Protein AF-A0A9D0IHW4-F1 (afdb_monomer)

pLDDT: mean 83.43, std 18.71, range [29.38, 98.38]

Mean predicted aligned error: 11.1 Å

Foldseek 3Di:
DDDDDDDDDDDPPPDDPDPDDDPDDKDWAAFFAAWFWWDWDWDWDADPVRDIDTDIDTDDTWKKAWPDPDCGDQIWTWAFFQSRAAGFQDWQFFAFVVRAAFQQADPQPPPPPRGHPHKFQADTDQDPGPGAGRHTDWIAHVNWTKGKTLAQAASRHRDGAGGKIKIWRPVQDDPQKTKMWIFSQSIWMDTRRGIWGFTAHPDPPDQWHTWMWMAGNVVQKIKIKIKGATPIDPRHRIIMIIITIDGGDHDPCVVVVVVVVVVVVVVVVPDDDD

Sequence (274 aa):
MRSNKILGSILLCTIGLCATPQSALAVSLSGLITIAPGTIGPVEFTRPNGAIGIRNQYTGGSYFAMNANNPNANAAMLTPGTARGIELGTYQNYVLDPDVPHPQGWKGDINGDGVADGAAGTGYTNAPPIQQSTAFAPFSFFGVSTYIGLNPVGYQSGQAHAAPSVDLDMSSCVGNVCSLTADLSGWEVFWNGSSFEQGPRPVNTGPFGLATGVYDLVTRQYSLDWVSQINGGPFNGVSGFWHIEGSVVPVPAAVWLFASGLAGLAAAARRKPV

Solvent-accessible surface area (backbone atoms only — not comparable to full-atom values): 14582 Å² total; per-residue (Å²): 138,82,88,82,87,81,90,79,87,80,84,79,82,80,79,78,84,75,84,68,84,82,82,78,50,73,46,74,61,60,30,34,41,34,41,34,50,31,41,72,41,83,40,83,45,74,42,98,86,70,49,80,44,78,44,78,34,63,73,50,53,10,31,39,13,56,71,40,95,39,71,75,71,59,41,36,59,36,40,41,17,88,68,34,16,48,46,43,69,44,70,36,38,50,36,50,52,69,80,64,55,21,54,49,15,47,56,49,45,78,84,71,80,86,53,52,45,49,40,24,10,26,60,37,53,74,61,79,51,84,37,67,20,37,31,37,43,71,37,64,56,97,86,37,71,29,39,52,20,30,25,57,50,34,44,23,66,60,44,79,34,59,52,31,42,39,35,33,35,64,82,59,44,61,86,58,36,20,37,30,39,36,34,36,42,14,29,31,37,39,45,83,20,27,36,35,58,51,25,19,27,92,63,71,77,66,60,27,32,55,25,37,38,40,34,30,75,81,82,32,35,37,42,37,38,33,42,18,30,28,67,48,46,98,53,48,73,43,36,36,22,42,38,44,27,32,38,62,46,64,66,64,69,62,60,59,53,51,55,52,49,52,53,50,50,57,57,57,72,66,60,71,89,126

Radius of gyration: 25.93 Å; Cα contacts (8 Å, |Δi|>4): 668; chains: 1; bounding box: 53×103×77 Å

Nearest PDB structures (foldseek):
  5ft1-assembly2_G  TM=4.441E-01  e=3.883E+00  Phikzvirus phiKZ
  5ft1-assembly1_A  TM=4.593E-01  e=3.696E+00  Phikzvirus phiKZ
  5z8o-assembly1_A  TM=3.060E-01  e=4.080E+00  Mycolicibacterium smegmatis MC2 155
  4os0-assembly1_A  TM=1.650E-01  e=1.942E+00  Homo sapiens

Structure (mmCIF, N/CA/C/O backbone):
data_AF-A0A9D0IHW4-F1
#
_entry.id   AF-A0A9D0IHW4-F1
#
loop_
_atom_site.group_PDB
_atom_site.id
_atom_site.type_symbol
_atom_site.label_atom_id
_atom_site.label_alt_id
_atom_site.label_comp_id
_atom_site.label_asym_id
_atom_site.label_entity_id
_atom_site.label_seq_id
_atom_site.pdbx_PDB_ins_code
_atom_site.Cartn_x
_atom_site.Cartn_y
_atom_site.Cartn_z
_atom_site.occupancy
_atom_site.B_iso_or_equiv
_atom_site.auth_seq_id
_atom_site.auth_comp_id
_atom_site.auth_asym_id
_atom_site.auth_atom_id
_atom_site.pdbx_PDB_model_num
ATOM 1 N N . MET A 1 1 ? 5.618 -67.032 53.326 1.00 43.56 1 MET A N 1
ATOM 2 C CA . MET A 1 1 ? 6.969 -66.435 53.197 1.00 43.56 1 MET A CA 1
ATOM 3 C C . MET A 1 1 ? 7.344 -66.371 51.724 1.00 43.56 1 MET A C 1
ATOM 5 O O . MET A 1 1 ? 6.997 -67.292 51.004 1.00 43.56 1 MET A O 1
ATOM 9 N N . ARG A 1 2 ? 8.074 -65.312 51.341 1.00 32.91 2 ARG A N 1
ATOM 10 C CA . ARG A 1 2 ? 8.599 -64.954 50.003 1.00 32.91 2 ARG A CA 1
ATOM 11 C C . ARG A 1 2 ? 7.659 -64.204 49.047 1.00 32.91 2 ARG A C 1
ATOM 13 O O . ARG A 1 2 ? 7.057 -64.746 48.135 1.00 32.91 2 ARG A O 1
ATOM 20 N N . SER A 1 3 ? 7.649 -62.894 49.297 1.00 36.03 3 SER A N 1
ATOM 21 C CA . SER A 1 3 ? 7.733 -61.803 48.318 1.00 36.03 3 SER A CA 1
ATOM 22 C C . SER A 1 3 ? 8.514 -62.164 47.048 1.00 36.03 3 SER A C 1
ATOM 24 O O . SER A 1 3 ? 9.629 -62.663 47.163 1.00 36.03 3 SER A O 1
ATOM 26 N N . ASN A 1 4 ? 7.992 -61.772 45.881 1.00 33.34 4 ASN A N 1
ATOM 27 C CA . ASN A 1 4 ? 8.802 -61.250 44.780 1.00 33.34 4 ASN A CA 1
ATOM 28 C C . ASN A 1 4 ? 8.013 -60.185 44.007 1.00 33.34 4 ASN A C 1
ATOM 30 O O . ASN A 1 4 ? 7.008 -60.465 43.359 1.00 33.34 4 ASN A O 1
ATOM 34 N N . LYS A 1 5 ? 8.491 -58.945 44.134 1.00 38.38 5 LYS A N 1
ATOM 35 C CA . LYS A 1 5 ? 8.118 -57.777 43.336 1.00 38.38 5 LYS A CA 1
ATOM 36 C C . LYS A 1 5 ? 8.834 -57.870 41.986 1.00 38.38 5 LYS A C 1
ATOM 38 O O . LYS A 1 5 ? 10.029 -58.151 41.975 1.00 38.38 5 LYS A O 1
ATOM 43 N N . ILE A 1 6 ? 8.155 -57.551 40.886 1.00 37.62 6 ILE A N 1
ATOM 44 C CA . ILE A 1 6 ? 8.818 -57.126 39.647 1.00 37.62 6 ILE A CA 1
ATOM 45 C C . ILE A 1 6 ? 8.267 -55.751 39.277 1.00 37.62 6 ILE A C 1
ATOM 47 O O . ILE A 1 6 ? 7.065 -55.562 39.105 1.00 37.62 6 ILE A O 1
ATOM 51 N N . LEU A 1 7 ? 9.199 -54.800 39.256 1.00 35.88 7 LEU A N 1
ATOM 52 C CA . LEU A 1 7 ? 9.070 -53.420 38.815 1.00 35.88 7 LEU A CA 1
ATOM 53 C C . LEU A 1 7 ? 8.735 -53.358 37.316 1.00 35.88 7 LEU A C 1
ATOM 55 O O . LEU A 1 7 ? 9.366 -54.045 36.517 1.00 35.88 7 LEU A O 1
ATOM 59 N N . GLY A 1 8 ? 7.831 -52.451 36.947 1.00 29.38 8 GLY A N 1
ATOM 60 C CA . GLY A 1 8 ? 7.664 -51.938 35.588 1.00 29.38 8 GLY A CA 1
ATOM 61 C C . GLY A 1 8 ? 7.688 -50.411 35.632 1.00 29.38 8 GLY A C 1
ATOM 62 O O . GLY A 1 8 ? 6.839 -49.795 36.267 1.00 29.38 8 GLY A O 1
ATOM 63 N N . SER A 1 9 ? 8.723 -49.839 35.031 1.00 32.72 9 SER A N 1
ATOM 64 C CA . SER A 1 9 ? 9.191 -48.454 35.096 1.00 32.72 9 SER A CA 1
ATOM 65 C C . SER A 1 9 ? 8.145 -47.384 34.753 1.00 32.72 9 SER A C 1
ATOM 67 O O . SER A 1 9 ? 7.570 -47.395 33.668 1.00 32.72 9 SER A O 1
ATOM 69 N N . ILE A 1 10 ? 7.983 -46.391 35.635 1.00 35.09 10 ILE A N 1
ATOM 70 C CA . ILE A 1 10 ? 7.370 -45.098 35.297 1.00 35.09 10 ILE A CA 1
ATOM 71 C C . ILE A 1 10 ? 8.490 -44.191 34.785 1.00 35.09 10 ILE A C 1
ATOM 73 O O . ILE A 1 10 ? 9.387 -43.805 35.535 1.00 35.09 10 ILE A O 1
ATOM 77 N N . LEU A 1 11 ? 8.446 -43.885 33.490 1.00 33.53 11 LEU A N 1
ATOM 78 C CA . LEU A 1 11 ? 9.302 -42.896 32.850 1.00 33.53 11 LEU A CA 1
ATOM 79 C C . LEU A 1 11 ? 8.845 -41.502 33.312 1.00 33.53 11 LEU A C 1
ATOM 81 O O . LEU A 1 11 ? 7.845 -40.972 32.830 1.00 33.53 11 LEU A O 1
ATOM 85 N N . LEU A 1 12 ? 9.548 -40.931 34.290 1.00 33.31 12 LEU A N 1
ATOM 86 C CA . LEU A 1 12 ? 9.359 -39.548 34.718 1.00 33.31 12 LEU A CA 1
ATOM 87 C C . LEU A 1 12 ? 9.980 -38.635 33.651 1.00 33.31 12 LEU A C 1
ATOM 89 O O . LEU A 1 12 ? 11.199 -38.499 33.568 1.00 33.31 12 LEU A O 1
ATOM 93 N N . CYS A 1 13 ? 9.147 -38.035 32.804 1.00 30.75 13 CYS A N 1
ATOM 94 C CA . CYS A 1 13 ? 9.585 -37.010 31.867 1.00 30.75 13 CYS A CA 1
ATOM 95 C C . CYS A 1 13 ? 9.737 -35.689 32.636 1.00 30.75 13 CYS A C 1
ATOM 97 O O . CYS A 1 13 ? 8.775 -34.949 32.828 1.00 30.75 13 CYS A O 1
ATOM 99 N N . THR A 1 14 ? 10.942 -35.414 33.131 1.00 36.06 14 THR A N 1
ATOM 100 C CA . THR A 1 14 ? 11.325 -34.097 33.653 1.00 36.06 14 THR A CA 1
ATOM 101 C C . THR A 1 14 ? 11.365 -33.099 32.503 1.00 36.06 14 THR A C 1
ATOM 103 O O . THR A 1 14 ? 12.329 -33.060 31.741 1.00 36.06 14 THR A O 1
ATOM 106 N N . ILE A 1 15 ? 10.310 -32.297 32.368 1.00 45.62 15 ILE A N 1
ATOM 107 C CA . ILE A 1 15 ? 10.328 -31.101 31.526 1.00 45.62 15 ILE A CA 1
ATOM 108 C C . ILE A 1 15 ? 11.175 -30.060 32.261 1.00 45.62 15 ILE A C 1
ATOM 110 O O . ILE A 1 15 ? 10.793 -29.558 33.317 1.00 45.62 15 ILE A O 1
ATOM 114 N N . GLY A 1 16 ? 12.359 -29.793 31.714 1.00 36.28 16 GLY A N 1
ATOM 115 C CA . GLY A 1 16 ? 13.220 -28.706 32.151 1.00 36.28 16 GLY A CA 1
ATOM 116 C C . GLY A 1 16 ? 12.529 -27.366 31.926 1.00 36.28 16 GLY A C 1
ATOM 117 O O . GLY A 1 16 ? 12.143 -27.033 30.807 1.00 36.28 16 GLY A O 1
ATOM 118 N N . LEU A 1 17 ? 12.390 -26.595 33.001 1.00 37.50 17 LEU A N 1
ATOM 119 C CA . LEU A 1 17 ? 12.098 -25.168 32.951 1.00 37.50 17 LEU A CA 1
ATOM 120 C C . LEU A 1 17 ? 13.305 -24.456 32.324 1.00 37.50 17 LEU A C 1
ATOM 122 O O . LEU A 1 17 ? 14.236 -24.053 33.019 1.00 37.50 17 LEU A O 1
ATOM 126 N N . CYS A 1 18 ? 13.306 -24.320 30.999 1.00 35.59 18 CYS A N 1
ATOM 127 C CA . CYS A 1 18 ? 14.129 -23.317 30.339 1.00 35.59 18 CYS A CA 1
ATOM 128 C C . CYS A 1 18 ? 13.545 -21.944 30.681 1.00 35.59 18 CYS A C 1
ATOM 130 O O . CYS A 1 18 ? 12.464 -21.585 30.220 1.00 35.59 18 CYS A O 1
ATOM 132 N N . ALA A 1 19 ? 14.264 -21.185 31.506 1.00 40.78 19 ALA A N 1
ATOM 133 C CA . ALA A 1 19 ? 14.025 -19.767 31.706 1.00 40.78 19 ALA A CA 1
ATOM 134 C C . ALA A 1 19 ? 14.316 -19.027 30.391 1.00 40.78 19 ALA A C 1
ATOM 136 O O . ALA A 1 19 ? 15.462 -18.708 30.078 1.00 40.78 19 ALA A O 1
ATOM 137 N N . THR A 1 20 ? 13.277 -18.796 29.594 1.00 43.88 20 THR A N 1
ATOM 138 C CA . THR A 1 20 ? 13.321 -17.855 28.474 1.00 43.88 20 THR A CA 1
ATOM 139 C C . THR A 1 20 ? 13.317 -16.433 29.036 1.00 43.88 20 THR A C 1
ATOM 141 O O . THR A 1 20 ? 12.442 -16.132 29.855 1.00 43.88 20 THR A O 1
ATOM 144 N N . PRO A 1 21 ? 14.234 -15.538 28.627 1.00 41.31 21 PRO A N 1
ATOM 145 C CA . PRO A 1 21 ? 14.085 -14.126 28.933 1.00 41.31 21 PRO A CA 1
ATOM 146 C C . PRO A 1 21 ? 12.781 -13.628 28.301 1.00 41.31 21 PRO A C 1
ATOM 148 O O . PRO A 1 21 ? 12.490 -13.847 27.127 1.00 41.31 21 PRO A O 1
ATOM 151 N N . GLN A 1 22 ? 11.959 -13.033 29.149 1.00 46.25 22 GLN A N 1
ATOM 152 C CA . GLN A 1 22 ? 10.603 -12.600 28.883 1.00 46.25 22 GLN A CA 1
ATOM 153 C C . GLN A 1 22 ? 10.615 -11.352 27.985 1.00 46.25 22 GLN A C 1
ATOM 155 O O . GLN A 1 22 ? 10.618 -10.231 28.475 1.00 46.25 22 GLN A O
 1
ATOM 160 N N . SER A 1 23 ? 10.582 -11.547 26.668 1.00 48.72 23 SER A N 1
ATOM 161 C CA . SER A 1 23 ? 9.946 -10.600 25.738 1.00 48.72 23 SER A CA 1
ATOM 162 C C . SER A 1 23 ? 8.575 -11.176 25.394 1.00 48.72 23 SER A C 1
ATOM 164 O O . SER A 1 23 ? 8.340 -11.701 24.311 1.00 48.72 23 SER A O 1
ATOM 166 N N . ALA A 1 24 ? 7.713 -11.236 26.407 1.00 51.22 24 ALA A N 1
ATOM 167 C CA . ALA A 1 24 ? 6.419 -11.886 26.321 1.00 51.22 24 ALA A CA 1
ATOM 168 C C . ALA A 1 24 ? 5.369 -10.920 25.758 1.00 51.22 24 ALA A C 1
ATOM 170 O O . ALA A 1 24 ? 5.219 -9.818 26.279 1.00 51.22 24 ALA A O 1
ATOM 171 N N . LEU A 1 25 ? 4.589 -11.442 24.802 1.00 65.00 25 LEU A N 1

==

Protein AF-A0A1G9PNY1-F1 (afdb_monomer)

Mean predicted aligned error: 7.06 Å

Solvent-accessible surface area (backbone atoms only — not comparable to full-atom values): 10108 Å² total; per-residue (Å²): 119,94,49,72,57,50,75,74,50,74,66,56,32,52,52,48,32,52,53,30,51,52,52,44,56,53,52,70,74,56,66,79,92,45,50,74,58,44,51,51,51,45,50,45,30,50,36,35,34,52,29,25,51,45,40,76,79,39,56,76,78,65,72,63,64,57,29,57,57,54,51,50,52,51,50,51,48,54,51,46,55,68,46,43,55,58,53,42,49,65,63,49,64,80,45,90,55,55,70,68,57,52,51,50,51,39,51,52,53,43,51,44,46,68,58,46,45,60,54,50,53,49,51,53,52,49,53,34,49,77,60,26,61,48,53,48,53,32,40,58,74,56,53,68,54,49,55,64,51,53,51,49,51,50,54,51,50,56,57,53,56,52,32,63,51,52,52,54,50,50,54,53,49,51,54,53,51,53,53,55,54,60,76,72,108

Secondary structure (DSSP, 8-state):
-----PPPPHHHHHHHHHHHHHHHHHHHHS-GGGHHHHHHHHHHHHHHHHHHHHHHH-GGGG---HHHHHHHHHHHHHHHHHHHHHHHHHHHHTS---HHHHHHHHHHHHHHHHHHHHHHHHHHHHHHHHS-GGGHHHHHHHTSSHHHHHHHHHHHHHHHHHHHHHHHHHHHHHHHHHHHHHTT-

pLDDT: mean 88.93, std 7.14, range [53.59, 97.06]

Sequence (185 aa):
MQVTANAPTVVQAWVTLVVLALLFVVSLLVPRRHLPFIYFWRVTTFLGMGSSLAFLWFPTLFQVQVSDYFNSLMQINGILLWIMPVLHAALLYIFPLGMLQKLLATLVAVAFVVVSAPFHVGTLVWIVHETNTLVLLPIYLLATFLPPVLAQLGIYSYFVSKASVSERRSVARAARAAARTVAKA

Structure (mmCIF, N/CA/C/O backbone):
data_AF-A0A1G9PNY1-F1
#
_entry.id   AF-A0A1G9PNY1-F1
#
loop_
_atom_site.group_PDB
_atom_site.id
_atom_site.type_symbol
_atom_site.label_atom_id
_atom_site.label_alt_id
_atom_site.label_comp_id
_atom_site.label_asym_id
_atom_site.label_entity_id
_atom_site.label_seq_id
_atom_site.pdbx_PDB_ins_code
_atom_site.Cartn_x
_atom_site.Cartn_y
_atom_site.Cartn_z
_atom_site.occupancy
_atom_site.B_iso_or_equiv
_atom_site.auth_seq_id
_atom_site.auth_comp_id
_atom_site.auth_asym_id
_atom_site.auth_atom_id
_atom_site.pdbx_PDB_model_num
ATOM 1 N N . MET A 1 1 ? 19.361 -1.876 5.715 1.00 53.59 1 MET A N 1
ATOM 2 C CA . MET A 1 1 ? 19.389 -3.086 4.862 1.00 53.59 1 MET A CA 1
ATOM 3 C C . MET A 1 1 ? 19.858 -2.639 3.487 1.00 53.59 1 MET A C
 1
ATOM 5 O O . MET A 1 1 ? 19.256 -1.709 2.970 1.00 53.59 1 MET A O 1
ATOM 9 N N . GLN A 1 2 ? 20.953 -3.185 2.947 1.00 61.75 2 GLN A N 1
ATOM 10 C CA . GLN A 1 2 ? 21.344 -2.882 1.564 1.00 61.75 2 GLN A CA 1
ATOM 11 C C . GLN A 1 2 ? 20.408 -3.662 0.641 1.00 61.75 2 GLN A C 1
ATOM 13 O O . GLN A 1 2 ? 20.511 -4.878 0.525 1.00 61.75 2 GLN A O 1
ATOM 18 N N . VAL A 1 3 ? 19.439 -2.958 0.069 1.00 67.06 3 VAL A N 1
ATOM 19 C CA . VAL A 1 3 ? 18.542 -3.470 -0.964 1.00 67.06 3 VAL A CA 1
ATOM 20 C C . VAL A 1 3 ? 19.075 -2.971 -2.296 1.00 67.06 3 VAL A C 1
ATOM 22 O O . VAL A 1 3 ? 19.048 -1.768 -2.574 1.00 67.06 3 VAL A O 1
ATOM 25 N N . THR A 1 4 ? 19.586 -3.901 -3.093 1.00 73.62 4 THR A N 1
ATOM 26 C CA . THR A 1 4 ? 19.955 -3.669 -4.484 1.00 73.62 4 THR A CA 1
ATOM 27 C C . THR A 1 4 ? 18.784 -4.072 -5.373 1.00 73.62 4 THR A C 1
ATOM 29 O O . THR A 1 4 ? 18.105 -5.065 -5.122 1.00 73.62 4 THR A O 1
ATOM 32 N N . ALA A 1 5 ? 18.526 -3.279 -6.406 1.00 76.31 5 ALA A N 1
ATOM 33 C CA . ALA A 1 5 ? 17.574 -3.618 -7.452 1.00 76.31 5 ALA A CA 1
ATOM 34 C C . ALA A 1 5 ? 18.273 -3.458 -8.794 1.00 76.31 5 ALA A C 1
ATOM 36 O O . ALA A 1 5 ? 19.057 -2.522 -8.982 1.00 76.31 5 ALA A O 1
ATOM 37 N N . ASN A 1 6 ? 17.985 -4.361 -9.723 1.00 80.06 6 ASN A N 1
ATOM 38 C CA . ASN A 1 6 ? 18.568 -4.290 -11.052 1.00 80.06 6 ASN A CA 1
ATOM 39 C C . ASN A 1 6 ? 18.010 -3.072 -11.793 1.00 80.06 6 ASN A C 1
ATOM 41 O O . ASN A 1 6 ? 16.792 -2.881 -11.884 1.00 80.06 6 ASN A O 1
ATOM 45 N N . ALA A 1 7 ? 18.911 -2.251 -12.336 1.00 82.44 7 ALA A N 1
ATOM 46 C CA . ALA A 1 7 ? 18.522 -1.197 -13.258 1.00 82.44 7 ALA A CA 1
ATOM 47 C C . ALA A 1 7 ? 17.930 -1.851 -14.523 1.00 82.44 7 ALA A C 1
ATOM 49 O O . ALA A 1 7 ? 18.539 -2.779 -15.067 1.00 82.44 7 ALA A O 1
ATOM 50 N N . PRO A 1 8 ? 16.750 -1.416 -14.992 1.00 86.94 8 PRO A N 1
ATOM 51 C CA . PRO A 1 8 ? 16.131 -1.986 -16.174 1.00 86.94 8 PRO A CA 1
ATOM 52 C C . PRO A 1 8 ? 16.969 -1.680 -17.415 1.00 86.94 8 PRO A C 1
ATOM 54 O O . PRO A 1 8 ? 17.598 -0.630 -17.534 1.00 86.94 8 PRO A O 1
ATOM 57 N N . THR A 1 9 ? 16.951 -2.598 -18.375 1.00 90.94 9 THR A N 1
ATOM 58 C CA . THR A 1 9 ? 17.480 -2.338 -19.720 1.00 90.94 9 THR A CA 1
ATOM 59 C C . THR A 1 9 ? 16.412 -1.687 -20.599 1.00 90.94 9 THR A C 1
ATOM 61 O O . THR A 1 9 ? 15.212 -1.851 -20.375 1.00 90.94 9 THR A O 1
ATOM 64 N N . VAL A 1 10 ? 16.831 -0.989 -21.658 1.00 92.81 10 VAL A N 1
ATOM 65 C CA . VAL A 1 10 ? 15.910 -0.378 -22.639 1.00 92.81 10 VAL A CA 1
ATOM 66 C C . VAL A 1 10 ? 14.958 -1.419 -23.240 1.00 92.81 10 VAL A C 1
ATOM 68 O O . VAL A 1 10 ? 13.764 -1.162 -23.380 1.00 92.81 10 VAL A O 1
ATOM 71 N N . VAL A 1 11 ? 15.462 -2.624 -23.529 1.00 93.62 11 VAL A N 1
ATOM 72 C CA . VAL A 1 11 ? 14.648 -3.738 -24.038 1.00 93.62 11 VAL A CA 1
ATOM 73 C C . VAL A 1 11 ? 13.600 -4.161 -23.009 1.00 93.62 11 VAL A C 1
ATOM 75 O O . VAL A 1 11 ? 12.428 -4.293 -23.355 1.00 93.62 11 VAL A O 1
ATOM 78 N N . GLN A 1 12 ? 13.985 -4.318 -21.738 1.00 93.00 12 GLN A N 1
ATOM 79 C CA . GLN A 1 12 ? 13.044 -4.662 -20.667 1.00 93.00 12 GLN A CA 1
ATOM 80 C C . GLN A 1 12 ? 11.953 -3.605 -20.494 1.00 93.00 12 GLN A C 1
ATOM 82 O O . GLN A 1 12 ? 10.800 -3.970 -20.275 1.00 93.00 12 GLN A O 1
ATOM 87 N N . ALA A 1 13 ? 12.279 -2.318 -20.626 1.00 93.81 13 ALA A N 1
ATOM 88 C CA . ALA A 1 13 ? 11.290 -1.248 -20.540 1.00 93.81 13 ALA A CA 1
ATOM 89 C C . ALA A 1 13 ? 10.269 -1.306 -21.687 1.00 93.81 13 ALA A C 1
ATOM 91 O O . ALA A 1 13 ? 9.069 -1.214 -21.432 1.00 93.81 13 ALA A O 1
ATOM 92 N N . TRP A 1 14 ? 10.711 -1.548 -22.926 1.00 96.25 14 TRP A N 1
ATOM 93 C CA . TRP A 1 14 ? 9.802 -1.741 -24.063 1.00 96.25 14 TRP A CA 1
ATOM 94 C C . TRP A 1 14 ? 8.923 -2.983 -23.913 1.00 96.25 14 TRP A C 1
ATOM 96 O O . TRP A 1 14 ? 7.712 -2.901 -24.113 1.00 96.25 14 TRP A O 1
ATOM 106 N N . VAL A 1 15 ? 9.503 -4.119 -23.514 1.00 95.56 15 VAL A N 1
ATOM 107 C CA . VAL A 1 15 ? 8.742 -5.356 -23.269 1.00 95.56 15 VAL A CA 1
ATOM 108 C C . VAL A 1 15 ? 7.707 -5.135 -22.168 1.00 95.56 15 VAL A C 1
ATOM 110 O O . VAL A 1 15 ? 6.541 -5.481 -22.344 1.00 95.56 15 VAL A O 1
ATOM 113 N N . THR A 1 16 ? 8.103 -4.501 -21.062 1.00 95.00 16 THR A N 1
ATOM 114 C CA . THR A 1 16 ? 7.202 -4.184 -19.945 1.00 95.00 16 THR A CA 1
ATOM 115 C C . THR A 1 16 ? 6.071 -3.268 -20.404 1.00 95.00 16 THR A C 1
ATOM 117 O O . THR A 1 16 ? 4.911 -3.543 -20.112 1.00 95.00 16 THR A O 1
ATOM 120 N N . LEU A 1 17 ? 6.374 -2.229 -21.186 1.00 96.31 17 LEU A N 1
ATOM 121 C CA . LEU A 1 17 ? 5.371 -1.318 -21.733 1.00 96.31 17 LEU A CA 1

## ASSIGNMENT
The result should be every line of the material that contains the word "Protein", so copy those lines.

## RESPONSE AREA
Protein AF-A0A9D0IHW4-F1 (afdb_monomer)
Protein AF-A0A1G9PNY1-F1 (afdb_monomer)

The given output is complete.